By Ashoke Agarrwal
The concept of generations as a social class began as most social ideas do in literature. Gertrude Stein coined the phrase “The Lost Generation” as a signifier of the age cohort that, in early adulthood, experienced World War I and their “directionless, disoriented, wandering” spirit after the war.
In 1928, Karl Mannheim posited a theory of generations in his German essay – “Das Problem der Generationen”, translated into English only in 1952.
The theory of generation entered advertising in the 1960s and 70s with the practice of market and consumer segmentation and entered product development and marketing communication. Over the subsequent decades, generational marketing became a foundational marketing practice in the US.
In time, the practice of marketing defined a generation as “a cohort of people born within a similar span of time (15 years at the upper end) who share a comparable age and life stage and who are shaped by a particular span of time (events, trends and developments).
With advances in travel and communications, a global culture began to develop among the affluent and educated classes. Over the past few decades, as the globalisation of consumer culture has strengthened, marketers across the globe have been using a global generational segmentation framework:
• Baby Boomers born between 1946 – 1964
• Generation X 1965-1976
• Millennial 1977-1998
• Generation Z 1996 -2010
Generations as a market segment become relevant as the cohort ages to become decision-makers in the consumer market.
The generational segmentation framework, as stated above, is most relevant among the developed Western countries because of a commonality in the dominant culture and a common social, political and economic history. In other countries, there have been attempts to define a more relevant framework. However, these attempts have been sporadic in India. Indian brands and advertising planning set-ups have, by and large, stuck to the global framework.
Arun Jagannathan sets out an example of a generational framework custom-designed for India in his LinkedIn blog post:
• Die-hards (born before 1960)
• Conventionalists (1961-1980)
• Progressives (1980 -2000)
• After Google (after 2000)
Is generational segmentation relevant among emerging trends in media and lifestyles in the post-post-modern age?
The last few decades of the twentieth century witnessed the emergence of Big Culture and its handmaiden Big Media. As a result, the same cultural artefacts – the same pop music, the same mainstream films, the same celebrities, and the same fashion trends – influenced entire age cohorts. And it made imminent marketing sense to treat these age cohorts as a viable market and create and market products, brand positionings and advertising to target these segments. Beyond culture, in the last decades of the twentieth century, the impact of major political and economic events was governed by the individual’s stage of life and, therefore, relatively homogenous across age cohorts.

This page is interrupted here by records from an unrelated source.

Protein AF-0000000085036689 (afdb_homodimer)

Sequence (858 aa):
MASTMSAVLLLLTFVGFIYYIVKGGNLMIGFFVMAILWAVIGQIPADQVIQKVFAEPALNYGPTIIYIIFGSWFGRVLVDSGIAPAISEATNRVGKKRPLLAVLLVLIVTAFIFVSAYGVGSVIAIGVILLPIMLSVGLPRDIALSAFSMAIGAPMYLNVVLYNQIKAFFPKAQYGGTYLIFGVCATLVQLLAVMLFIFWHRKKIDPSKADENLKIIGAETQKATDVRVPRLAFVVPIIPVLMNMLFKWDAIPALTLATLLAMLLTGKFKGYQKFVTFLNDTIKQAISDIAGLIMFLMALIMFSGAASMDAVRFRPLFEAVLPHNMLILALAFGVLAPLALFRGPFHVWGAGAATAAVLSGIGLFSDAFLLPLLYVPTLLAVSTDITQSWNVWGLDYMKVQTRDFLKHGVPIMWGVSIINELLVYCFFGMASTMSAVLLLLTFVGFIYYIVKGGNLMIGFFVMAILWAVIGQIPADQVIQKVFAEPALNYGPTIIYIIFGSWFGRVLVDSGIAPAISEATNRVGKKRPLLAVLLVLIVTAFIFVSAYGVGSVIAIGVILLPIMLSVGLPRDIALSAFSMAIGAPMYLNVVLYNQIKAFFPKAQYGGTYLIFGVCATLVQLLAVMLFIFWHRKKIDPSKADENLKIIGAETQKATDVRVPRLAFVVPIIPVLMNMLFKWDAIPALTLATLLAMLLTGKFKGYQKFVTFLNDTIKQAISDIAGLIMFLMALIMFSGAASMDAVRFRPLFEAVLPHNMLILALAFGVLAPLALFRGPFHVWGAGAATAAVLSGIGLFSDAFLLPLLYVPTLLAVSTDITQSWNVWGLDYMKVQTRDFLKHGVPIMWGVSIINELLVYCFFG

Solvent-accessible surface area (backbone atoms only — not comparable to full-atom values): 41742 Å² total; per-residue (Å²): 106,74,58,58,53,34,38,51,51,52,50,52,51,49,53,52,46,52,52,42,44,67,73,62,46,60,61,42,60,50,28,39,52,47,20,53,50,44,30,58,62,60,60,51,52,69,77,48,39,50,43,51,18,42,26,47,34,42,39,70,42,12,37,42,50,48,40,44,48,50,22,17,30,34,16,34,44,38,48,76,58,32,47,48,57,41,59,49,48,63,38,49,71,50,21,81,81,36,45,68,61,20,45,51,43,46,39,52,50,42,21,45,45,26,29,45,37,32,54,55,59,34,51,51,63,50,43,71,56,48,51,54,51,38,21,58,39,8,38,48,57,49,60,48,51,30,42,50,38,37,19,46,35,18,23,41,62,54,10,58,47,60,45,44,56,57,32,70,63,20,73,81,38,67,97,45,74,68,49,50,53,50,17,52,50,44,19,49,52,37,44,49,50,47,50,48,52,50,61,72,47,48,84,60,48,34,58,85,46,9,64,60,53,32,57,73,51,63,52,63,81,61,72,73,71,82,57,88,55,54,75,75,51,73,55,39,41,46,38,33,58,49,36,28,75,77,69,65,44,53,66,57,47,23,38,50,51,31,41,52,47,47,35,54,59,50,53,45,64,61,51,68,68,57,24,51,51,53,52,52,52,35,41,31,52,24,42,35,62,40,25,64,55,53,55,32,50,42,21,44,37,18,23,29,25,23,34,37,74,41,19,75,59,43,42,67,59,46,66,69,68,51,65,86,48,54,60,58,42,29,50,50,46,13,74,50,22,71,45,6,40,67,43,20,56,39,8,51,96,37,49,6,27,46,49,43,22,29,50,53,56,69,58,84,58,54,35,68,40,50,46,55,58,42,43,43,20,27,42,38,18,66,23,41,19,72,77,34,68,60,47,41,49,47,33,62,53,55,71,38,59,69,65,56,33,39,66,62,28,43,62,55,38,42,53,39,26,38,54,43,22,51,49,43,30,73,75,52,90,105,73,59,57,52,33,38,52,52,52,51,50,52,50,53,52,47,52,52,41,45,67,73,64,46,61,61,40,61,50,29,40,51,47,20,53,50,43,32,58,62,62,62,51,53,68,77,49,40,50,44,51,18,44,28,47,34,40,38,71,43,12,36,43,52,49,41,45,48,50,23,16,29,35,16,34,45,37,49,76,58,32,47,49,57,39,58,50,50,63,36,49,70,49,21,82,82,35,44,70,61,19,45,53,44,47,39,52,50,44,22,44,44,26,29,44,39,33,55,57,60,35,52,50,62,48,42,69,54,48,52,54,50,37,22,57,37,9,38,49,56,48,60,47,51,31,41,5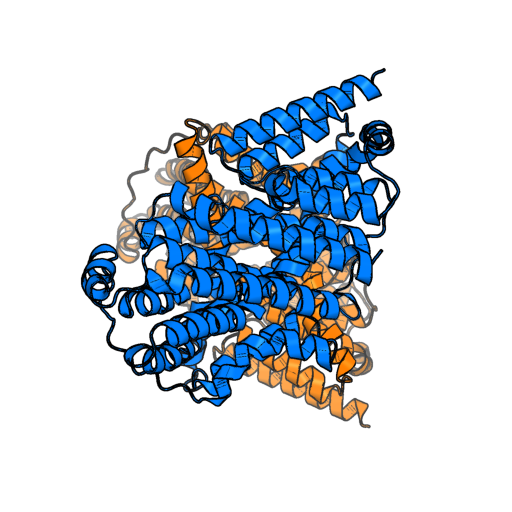0,37,39,20,46,36,18,22,42,62,55,11,58,46,60,45,44,58,56,32,68,60,20,72,81,39,66,96,47,74,68,49,49,54,50,17,53,52,44,18,50,50,36,44,50,51,46,49,48,53,49,58,74,47,49,84,60,46,34,59,85,46,8,63,60,54,31,58,73,51,61,52,64,82,62,71,74,71,83,55,90,56,53,74,75,50,71,55,39,41,47,38,34,55,48,37,27,75,77,68,64,43,54,67,57,47,24,37,51,50,30,41,52,48,47,34,54,58,50,53,47,63,61,51,68,68,58,23,51,50,53,52,51,52,37,40,30,52,24,41,34,63,41,25,64,57,54,55,32,51,42,22,44,36,18,23,28,26,24,35,36,74,43,17,74,59,43,42,68,60,46,65,70,68,52,65,87,48,55,61,59,40,29,49,48,46,14,74,50,22,72,45,6,39,67,43,19,59,40,8,52,94,36,49,6,26,48,50,42,22,30,50,53,54,67,57,82,59,55,36,68,41,50,45,54,58,42,45,43,19,24,43,38,19,66,23,43,18,71,77,34,66,58,46,42,49,48,32,62,52,54,70,39,58,68,65,55,34,38,67,62,26,45,63,55,36,42,54,40,24,38,54,41,23,50,47,42,30,72,76,52,89

Structure (mmCIF, N/CA/C/O backbone):
data_AF-0000000085036689-model_v1
#
loop_
_entity.id
_entity.type
_entity.pdbx_description
1 polymer 'H+/gluconate symporter related permease'
#
loop_
_atom_site.group_PDB
_atom_site.id
_atom_site.type_symbol
_atom_site.label_atom_id
_atom_site.label_alt_id
_atom_site.label_comp_id
_atom_site.label_asym_id
_atom_site.label_entity_id
_atom_site.label_seq_id
_atom_site.pdbx_PDB_ins_code
_atom_site.Cartn_x
_atom_site.Cartn_y
_atom_site.Cartn_z
_atom_site.occupancy
_atom_site.B_iso_or_equiv
_atom_site.auth_seq_id
_atom_site.auth_comp_id
_atom_site.auth_asym_id
_atom_site.auth_atom_id
_atom_site.pdbx_PDB_model_num
ATOM 1 N N . MET A 1 1 ? -37.438 -19.234 10.258 1 51.78 1 MET A N 1
ATOM 2 C CA . MET A 1 1 ? -37.969 -18.828 8.969 1 51.78 1 MET A CA 1
ATOM 3 C C . MET A 1 1 ? -37.219 -17.641 8.391 1 51.78 1 MET A C 1
ATOM 5 O O . MET A 1 1 ? -36.781 -17.672 7.234 1 51.78 1 MET A O 1
ATOM 9 N N . ALA A 1 2 ? -37.031 -16.656 9.195 1 57.5 2 ALA A N 1
ATOM 10 C CA . ALA A 1 2 ? -36.281 -15.492 8.75 1 57.5 2 ALA A CA 1
ATOM 11 C C . ALA A 1 2 ? -34.812 -15.875 8.414 1 57.5 2 ALA A C 1
ATOM 13 O O . ALA A 1 2 ? -34.25 -15.375 7.441 1 57.5 2 ALA A O 1
ATOM 14 N N . SER A 1 3 ? -34.406 -16.891 9.07 1 73.44 3 SER A N 1
ATOM 15 C CA . SER A 1 3 ? -33.031 -17.344 8.859 1 73.44 3 SER A CA 1
ATOM 16 C C . SER A 1 3 ? -32.906 -18.141 7.559 1 73.44 3 SER A C 1
ATOM 18 O O . SER A 1 3 ? -31.938 -17.953 6.809 1 73.44 3 SER A O 1
ATOM 20 N N . THR A 1 4 ? -33.906 -18.859 7.227 1 79.38 4 THR A N 1
ATOM 21 C CA . THR A 1 4 ? -33.875 -19.641 5.996 1 79.38 4 THR A CA 1
ATOM 22 C C . THR A 1 4 ? -34.031 -18.734 4.777 1 79.38 4 THR A C 1
ATOM 24 O O . THR A 1 4 ? -33.375 -18.922 3.76 1 79.38 4 THR A O 1
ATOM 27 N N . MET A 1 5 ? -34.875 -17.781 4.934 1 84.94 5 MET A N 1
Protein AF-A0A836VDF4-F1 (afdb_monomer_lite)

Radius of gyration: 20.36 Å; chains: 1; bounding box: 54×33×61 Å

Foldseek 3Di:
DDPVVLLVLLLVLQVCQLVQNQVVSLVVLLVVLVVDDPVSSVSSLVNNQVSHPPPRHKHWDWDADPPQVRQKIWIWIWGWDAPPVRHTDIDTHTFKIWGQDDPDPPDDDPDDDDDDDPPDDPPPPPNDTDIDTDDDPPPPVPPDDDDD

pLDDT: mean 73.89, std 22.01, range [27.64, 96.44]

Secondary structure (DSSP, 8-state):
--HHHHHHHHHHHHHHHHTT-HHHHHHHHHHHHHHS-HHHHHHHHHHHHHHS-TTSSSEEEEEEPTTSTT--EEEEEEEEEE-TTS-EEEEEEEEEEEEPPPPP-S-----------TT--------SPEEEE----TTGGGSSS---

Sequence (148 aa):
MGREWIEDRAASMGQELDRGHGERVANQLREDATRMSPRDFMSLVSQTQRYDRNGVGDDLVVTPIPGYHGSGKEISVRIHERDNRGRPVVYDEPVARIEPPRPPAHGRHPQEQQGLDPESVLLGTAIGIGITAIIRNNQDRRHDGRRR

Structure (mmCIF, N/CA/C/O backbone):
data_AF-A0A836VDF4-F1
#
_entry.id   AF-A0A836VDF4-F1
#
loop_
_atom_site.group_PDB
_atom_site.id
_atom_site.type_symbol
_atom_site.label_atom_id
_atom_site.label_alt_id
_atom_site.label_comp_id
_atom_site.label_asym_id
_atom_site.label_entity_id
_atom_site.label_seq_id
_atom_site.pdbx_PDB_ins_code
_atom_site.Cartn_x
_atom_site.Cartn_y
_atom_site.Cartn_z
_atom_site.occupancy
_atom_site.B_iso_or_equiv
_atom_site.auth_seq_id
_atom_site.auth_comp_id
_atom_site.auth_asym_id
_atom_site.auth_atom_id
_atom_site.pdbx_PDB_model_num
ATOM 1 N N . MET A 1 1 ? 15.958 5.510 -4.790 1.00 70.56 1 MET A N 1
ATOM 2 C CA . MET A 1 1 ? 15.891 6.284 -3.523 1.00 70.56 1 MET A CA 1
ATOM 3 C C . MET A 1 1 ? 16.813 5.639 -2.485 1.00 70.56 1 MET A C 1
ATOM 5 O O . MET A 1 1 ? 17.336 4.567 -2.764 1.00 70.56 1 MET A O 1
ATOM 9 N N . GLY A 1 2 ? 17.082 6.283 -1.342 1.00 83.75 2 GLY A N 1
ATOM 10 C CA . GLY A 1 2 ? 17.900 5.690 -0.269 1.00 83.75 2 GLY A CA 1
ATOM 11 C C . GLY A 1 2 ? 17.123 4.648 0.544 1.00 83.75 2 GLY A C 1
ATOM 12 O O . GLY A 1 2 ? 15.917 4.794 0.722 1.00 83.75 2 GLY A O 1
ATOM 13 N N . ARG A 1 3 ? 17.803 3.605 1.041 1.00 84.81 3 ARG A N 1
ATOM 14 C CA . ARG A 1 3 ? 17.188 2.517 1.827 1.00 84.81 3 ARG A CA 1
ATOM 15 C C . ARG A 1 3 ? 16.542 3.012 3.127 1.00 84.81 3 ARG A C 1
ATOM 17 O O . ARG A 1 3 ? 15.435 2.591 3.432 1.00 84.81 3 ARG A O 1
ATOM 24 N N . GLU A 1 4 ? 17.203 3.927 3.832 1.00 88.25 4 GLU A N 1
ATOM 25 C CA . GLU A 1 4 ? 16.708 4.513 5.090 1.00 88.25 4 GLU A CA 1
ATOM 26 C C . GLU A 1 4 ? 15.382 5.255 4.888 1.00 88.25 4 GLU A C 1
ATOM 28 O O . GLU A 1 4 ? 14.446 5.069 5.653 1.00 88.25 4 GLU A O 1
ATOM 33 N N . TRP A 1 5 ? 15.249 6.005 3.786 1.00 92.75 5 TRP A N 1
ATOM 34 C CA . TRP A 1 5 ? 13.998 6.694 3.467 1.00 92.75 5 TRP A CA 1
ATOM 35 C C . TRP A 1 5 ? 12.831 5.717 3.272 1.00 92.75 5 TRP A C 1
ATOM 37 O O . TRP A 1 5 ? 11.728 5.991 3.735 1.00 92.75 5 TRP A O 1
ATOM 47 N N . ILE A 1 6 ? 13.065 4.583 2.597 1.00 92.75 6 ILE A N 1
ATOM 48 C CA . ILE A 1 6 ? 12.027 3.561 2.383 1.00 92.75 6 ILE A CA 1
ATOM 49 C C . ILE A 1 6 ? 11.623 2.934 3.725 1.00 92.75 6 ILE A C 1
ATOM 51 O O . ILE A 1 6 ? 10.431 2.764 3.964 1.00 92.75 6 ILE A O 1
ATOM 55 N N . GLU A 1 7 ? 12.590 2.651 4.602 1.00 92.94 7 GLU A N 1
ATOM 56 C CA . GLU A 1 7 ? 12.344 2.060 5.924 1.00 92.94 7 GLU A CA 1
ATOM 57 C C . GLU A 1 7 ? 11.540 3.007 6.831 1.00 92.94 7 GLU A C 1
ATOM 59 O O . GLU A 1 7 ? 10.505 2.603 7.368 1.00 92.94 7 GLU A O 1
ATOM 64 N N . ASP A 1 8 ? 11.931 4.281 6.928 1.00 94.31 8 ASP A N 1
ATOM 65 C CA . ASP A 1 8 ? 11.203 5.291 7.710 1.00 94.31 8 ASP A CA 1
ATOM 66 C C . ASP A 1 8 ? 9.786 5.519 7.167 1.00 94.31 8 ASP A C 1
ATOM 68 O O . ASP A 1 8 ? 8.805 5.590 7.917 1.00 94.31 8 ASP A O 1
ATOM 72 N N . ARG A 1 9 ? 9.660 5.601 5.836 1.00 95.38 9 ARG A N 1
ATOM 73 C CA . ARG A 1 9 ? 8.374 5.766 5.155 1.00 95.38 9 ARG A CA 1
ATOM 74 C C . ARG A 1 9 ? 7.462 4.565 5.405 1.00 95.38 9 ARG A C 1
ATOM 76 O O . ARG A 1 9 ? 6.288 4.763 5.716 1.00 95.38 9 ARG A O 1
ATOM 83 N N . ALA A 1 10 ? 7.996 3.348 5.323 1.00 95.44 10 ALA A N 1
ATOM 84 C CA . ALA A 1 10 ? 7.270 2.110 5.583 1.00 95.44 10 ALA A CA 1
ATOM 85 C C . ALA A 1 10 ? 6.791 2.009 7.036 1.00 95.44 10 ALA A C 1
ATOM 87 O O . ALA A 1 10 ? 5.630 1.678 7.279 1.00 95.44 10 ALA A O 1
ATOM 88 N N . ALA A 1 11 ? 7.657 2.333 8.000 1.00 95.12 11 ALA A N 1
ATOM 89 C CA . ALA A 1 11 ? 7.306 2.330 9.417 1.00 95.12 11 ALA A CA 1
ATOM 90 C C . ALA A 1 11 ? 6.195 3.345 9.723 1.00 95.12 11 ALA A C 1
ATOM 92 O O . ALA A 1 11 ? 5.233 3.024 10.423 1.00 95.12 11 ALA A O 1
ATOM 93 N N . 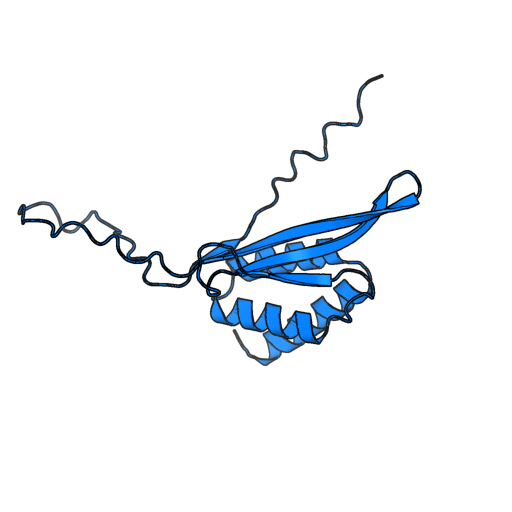SER A 1 12 ? 6.284 4.549 9.146 1.00 96.00 12 SER A N 1
ATOM 94 C CA . SER A 1 12 ? 5.228 5.557 9.261 1.00 96.00 12 SER A CA 1
ATOM 95 C C . SER A 1 12 ? 3.905 5.069 8.669 1.00 96.00 12 SER A C 1
ATOM 97 O O . SER A 1 12 ? 2.866 5.292 9.280 1.00 96.00 12 SER A O 1
ATOM 99 N N . MET A 1 13 ? 3.920 4.420 7.501 1.00 96.44 13 MET A N 1
ATOM 100 C CA . MET A 1 13 ? 2.702 3.890 6.880 1.00 96.44 13 MET A CA 1
ATOM 101 C C . MET A 1 13 ? 2.084 2.757 7.705 1.00 96.44 13 MET A C 1
ATOM 103 O O . MET A 1 13 ? 0.873 2.755 7.891 1.00 96.44 13 MET A O 1
ATOM 107 N N . GLY A 1 14 ? 2.896 1.844 8.249 1.00 93.75 14 GLY A N 1
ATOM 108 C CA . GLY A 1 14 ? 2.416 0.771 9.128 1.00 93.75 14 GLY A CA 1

Come the twenty-first century, Big Culture and Big Media have dissolved into myriad streams that allow an individual to live in ever smaller echo chambers. Further, the impact of these echo chambers, in most cases, outweighs the effect of demographic variables. For example, in the eighties and the nineties, an individual’s political affiliation was very weakly, if at all, predictive of his lifestyle. Today political affiliation in most democracies worldwide is strongly predictive of cultural and attitudinal values.
It is, therefore, important for marketers to use generational segmentation in combination with other segmentation frameworks.
One such framework would be Psychographics. Psychographic segmentation is a much-debated tool among marketers but less intensely used for various reasons. However, with the arrival of the second digital marketing revolution powered by AI, psychographic segmentation will finally come into its own. And well-researched frameworks like Myers-Briggs Type Indicator (MBTI) and VALS types will be among the most used in marketing. Psychographic segmentation and emerging directions of its use in marketing is a deep and interesting topic that I hope to explore in future columns.
Besides using Generational Segmentation in combination with Psychographics, I would also recommend using these frameworks in conjunction with the increasingly important social construct – Tribes.
Tribes are segments based on beliefs, affinities and interests. In today’s politically charged atmosphere, it perhaps is the most effective we start with tribal segmentation before overlaying Psychographic and Generational segmentation.
A “whine-and-cheese” liberal, extroverted Millennial and a “bhakt” conservative, extroverted Millennial are like chalk-to-cheese.
The post-post-modern world offers an ever-increasing ability to target multi-dimensional segmentation. Therefore, marketers must fine-tune mass-media era Demographics-based segmentation with modern-day Psychographics and Tribal affinities.
After all, segmentation, like politics, is the art of the possible.